---- Available records

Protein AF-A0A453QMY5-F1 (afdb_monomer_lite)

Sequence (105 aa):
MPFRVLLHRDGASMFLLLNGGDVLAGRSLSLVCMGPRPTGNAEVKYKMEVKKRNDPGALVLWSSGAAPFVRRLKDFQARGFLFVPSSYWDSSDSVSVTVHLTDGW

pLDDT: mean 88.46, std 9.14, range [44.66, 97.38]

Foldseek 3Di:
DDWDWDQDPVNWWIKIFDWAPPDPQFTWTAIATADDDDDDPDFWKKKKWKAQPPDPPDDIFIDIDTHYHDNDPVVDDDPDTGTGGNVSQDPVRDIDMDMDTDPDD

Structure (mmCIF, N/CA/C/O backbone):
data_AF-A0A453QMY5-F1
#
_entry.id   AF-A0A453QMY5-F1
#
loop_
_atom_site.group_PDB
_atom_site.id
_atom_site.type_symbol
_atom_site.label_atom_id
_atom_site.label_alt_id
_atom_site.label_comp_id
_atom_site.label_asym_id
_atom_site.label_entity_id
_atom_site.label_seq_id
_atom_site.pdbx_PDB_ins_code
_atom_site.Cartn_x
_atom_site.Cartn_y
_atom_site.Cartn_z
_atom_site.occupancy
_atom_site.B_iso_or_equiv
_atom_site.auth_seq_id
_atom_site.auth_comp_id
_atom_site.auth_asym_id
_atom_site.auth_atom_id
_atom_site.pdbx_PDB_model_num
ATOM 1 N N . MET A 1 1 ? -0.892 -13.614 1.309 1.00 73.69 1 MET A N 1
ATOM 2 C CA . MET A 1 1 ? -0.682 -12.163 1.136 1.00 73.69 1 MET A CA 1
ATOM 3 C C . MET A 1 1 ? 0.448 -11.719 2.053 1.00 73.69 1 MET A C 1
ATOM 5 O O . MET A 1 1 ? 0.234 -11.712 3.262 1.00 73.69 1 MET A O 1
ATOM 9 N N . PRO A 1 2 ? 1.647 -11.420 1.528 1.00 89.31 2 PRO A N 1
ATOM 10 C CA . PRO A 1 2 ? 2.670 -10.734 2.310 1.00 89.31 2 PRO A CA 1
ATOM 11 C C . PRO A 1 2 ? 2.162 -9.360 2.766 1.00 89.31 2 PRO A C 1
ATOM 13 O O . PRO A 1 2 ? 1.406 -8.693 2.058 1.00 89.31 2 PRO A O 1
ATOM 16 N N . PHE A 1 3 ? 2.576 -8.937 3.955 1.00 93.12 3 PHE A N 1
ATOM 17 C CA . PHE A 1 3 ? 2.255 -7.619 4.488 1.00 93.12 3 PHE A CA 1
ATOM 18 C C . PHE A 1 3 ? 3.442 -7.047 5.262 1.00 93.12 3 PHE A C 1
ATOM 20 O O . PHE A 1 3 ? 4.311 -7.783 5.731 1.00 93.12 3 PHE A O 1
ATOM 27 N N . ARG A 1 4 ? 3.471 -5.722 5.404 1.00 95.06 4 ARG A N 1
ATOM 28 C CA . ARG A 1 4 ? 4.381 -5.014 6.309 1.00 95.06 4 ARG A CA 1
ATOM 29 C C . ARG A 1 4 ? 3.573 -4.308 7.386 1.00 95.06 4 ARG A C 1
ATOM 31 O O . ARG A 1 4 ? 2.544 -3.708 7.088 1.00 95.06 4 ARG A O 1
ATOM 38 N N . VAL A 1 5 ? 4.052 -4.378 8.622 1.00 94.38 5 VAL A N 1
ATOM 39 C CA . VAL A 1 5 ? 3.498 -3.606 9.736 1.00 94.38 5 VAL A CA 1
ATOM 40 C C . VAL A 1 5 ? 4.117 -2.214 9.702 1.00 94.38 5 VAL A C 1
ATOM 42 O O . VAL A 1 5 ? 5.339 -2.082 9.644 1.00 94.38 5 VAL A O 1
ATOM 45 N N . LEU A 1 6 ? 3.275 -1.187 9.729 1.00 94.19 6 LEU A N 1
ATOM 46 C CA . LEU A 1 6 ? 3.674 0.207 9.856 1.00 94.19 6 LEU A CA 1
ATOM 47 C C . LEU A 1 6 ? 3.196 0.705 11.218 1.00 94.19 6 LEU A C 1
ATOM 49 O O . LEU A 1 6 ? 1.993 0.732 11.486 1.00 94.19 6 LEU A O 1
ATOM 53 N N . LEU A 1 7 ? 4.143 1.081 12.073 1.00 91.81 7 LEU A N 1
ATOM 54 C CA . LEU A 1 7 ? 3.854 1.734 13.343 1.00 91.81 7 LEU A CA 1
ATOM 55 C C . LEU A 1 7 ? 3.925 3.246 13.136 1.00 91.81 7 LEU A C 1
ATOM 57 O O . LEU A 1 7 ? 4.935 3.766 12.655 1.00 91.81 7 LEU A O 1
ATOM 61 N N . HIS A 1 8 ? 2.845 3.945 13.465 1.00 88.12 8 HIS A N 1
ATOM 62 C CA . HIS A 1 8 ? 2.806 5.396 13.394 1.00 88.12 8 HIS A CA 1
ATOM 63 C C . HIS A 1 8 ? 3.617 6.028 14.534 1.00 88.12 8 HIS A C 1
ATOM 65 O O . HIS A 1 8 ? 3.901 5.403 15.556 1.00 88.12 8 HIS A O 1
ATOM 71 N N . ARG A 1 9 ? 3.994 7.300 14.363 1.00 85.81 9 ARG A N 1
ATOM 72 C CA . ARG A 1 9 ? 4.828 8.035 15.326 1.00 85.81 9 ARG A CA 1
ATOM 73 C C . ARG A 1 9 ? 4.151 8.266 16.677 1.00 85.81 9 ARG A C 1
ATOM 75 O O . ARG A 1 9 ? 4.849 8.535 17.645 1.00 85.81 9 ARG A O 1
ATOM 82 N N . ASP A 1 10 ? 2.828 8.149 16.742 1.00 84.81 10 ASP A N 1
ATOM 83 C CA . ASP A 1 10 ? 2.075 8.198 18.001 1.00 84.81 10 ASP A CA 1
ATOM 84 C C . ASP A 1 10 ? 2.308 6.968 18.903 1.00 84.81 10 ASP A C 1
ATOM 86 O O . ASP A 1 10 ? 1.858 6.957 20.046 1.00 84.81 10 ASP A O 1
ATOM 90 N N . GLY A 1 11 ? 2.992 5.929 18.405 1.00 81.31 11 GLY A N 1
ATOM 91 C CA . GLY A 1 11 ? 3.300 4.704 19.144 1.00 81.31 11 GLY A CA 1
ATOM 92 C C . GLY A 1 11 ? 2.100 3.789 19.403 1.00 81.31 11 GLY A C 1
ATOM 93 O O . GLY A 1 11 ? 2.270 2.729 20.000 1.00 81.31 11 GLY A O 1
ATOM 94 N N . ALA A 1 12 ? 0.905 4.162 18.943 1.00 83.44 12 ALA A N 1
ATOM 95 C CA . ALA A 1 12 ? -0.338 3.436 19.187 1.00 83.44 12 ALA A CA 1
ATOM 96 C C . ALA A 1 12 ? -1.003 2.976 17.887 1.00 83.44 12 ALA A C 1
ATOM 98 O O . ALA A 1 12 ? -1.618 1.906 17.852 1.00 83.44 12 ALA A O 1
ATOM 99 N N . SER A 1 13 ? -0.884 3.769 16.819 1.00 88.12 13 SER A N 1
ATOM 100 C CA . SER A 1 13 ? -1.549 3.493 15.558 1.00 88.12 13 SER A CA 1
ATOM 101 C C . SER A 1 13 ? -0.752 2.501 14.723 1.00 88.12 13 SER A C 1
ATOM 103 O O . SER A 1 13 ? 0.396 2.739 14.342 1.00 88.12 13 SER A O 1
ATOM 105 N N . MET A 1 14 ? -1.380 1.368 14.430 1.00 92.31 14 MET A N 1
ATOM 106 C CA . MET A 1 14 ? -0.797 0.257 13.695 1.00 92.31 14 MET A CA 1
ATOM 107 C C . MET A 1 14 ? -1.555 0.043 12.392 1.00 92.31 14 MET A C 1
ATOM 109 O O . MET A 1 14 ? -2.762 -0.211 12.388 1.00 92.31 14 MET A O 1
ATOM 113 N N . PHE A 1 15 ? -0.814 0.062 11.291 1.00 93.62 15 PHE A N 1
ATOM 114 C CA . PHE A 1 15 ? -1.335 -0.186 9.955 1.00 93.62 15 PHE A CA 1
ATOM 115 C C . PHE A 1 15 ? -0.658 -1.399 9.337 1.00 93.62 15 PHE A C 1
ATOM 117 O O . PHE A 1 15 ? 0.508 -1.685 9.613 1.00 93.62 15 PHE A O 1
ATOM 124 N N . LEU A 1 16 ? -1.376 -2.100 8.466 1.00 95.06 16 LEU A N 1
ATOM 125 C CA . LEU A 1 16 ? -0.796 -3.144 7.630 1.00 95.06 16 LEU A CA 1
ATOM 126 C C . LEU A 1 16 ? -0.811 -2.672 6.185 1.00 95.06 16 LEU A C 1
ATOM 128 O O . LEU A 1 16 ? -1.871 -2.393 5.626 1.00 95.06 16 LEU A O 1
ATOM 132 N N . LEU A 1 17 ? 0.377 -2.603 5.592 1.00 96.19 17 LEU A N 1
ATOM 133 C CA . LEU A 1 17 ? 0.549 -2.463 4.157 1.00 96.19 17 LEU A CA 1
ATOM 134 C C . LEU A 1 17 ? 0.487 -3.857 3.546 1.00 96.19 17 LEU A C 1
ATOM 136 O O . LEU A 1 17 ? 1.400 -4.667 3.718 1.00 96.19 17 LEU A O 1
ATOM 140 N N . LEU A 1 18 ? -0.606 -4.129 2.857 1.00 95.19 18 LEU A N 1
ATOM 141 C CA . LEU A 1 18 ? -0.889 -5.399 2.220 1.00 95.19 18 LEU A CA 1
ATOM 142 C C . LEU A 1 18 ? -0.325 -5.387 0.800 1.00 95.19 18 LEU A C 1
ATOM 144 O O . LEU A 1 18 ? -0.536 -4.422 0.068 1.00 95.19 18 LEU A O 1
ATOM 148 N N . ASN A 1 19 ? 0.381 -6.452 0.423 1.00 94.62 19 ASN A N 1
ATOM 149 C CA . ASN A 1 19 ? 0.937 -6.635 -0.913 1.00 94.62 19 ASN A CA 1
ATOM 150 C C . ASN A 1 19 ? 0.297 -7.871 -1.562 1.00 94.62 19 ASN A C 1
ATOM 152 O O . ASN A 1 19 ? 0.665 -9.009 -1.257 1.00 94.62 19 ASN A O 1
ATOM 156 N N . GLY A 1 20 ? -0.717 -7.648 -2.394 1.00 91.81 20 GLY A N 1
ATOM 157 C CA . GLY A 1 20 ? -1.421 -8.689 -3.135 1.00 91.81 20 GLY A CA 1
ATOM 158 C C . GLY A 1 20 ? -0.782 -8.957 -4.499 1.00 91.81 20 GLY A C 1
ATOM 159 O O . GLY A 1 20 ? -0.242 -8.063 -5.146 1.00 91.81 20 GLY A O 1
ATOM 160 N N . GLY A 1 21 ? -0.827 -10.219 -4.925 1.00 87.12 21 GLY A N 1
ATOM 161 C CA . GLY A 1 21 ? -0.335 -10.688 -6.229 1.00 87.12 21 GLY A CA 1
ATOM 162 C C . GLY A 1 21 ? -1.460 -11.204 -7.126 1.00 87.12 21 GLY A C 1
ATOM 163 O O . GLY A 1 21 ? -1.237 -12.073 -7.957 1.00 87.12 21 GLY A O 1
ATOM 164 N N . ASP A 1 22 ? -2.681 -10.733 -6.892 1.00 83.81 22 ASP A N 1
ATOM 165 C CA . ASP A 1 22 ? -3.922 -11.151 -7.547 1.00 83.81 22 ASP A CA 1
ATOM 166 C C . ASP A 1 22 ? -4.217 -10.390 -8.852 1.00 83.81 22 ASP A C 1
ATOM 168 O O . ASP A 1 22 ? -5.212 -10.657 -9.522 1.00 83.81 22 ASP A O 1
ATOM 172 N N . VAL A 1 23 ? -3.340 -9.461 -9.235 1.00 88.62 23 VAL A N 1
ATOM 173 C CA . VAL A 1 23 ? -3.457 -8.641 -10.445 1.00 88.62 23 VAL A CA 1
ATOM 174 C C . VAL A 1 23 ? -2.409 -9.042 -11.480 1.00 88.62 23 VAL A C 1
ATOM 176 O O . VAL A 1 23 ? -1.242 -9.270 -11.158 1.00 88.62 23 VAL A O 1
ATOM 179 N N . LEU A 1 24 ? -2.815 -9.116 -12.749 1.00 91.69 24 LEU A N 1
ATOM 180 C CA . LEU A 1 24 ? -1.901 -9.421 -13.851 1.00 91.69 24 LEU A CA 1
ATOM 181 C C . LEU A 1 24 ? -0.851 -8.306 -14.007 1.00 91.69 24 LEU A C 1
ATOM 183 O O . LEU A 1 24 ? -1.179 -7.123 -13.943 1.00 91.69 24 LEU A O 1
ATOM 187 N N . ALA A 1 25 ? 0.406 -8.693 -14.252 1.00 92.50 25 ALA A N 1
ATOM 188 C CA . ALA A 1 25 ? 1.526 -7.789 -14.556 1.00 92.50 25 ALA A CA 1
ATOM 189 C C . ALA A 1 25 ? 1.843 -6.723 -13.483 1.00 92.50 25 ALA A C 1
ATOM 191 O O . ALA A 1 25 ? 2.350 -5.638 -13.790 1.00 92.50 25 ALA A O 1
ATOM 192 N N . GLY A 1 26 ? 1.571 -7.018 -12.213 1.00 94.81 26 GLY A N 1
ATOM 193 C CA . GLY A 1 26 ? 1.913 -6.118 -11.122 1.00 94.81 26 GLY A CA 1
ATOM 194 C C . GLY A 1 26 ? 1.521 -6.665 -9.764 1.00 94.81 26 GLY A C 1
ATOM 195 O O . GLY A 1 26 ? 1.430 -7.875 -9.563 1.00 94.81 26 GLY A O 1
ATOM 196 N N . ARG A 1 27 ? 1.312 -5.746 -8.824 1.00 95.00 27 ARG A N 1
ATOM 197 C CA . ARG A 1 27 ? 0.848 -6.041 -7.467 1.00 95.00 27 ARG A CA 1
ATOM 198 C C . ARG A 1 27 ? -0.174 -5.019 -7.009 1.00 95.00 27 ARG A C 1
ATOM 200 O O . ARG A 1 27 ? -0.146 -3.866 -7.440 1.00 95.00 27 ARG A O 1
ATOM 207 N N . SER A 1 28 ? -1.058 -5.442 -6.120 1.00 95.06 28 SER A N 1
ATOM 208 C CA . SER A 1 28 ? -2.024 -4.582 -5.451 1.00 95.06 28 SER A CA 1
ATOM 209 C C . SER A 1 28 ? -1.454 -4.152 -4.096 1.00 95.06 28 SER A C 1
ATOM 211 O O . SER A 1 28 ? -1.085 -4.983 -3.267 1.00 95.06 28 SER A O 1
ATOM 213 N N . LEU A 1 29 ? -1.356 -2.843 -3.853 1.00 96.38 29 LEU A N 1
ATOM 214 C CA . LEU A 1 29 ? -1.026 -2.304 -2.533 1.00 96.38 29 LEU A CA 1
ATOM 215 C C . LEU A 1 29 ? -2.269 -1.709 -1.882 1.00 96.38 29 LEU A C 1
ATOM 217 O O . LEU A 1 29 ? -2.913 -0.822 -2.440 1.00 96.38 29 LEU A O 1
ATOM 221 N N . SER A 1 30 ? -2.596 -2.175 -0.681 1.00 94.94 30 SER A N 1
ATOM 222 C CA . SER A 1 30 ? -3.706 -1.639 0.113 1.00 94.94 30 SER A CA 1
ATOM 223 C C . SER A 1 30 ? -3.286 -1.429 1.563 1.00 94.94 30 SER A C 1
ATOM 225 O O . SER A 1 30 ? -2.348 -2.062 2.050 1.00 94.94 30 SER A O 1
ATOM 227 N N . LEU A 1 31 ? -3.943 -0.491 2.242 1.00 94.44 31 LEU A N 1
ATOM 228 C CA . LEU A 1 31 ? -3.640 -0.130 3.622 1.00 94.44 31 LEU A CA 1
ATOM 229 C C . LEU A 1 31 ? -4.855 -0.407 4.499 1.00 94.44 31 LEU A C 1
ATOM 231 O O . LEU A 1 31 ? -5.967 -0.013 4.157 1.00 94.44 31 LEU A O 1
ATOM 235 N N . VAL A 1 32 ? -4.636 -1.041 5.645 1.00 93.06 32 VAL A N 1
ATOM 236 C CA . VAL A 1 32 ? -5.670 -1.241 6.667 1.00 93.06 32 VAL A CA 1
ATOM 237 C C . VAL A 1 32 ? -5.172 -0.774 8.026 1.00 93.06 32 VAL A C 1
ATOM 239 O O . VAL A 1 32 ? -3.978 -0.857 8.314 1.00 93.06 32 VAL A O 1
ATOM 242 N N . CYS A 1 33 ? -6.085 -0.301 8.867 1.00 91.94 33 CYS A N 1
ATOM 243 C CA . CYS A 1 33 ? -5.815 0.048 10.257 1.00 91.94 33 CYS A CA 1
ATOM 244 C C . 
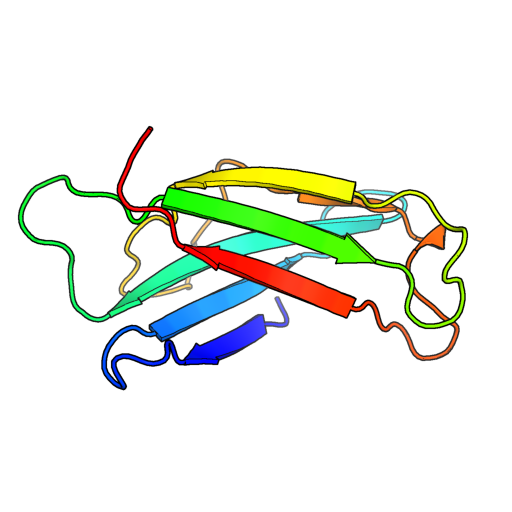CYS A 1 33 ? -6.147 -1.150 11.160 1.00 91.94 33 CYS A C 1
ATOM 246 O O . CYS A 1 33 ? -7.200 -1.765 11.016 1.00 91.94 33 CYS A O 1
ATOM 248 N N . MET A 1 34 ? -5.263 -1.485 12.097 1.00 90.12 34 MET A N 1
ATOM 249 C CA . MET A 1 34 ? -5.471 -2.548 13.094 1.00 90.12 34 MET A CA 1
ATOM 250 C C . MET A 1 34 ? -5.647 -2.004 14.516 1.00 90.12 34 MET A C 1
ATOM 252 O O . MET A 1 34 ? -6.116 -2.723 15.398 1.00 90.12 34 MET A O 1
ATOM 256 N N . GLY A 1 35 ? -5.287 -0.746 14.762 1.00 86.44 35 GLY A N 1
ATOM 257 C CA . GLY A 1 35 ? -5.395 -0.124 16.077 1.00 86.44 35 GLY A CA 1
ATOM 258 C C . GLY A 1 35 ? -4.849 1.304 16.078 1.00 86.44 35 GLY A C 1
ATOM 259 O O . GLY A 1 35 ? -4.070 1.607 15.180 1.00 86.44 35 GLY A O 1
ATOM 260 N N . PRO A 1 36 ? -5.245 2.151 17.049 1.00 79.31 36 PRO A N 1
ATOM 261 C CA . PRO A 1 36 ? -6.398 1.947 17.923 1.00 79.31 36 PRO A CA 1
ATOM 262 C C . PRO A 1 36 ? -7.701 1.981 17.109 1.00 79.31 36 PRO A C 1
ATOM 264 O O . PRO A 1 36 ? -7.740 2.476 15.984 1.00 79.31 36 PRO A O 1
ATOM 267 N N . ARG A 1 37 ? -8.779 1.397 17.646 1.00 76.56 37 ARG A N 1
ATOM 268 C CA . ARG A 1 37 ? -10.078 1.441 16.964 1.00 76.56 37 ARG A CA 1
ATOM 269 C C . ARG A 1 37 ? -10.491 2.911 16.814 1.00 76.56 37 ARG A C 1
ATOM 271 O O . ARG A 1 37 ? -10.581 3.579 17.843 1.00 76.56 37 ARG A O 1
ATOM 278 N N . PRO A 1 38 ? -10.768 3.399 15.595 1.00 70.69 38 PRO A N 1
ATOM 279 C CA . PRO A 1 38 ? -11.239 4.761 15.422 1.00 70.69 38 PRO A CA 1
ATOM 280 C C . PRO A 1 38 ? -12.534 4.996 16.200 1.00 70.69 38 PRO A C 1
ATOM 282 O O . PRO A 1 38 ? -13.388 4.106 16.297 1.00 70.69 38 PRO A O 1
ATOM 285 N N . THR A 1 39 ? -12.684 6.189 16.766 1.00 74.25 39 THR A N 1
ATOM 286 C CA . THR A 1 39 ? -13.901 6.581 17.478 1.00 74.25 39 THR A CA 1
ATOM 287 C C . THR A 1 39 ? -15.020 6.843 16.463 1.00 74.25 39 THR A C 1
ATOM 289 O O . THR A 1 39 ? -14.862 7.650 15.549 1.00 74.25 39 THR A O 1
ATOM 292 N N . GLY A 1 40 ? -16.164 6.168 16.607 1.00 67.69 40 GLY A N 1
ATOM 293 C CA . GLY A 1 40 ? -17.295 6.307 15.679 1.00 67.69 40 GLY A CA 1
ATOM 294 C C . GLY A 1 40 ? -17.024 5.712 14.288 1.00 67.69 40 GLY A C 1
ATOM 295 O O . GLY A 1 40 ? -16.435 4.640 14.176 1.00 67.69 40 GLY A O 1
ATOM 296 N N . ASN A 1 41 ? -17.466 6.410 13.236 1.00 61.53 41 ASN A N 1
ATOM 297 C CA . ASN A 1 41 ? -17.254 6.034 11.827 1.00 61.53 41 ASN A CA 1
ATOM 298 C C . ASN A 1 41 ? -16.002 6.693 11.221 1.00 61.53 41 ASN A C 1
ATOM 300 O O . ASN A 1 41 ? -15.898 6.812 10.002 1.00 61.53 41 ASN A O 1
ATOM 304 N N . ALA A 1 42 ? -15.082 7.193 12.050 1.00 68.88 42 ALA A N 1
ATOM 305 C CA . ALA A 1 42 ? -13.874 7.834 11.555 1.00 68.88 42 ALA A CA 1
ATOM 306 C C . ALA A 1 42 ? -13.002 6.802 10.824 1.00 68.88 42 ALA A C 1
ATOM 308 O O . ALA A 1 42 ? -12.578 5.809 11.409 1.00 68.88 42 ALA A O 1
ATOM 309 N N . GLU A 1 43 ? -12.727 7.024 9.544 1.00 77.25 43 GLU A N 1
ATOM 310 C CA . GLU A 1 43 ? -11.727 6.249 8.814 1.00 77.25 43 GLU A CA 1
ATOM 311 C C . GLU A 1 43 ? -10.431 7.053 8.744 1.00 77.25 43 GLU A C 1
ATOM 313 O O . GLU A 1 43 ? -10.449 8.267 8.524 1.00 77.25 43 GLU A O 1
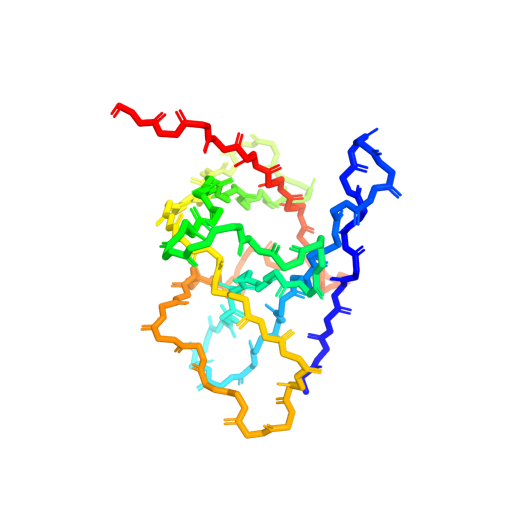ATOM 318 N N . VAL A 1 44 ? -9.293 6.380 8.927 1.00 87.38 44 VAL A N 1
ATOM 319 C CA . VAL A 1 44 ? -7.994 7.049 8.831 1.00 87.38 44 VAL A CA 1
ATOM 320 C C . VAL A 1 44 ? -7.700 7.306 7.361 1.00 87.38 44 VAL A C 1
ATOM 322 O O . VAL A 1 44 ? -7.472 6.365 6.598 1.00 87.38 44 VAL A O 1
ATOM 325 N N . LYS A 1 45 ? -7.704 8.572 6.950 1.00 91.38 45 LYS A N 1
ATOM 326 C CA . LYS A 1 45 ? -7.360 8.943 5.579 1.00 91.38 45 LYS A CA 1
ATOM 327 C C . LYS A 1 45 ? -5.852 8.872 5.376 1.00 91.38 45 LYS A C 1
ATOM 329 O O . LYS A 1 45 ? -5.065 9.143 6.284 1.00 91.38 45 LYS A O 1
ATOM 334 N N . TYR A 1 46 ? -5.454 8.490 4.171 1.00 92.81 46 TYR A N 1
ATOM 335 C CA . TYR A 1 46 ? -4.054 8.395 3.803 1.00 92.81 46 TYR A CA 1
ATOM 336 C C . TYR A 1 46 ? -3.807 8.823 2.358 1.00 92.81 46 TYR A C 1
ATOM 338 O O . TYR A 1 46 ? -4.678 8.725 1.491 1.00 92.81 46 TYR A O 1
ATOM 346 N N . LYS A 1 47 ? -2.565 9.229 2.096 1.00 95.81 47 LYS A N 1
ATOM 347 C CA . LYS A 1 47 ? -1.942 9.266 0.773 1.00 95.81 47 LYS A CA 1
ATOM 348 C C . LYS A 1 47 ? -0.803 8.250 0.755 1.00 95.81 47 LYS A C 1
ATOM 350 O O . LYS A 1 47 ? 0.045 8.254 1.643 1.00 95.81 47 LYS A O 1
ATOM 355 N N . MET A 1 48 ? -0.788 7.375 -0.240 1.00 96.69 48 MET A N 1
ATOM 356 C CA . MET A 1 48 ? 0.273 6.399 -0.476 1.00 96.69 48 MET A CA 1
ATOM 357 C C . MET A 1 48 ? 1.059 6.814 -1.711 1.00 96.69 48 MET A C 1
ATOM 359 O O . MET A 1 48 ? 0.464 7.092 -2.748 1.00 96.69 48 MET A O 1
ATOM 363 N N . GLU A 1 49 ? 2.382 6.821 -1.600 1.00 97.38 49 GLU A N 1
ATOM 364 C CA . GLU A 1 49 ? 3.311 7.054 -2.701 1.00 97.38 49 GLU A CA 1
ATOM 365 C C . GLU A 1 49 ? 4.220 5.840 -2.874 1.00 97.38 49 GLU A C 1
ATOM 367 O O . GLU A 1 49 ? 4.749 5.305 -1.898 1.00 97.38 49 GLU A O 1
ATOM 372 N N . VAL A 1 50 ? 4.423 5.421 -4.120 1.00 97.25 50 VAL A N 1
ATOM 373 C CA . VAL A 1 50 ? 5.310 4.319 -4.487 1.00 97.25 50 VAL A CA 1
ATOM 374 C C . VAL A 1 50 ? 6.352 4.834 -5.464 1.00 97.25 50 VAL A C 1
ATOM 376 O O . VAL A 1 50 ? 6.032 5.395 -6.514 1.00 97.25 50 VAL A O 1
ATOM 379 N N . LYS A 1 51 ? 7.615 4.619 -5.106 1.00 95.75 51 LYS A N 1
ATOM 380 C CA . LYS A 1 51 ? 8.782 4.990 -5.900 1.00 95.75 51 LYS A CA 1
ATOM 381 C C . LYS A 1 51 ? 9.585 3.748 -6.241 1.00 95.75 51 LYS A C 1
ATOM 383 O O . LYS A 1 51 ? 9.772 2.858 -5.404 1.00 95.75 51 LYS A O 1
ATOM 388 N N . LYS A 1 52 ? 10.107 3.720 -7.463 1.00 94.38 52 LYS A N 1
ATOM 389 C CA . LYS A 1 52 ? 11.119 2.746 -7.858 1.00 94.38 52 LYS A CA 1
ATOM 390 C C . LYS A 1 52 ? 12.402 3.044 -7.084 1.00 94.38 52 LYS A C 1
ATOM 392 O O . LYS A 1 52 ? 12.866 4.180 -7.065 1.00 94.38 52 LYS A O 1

--------

**Problem to solve**
Would you please repeat exactly the lines above, starting at the line with "ATOM 94 N N" and stopping at the line with "ATOM 99 N N", both included?

**Answer**
ATOM 94 N N . ALA A 1 12 ? 0.905 4.162 18.943 1.00 83.44 12 ALA A N 1
ATOM 95 C CA . ALA A 1 12 ? -0.338 3.436 19.187 1.00 83.44 12 ALA A CA 1
ATOM 96 C C . ALA A 1 12 ? -1.003 2.976 17.887 1.00 83.44 12 ALA A C 1
ATOM 98 O O . ALA A 1 12 ? -1.618 1.906 17.852 1.00 83.44 12 ALA A O 1
ATOM 99 N N . SER A 1 13 ? -0.884 3.769 16.819 1.00 88.12 13 SER A N 1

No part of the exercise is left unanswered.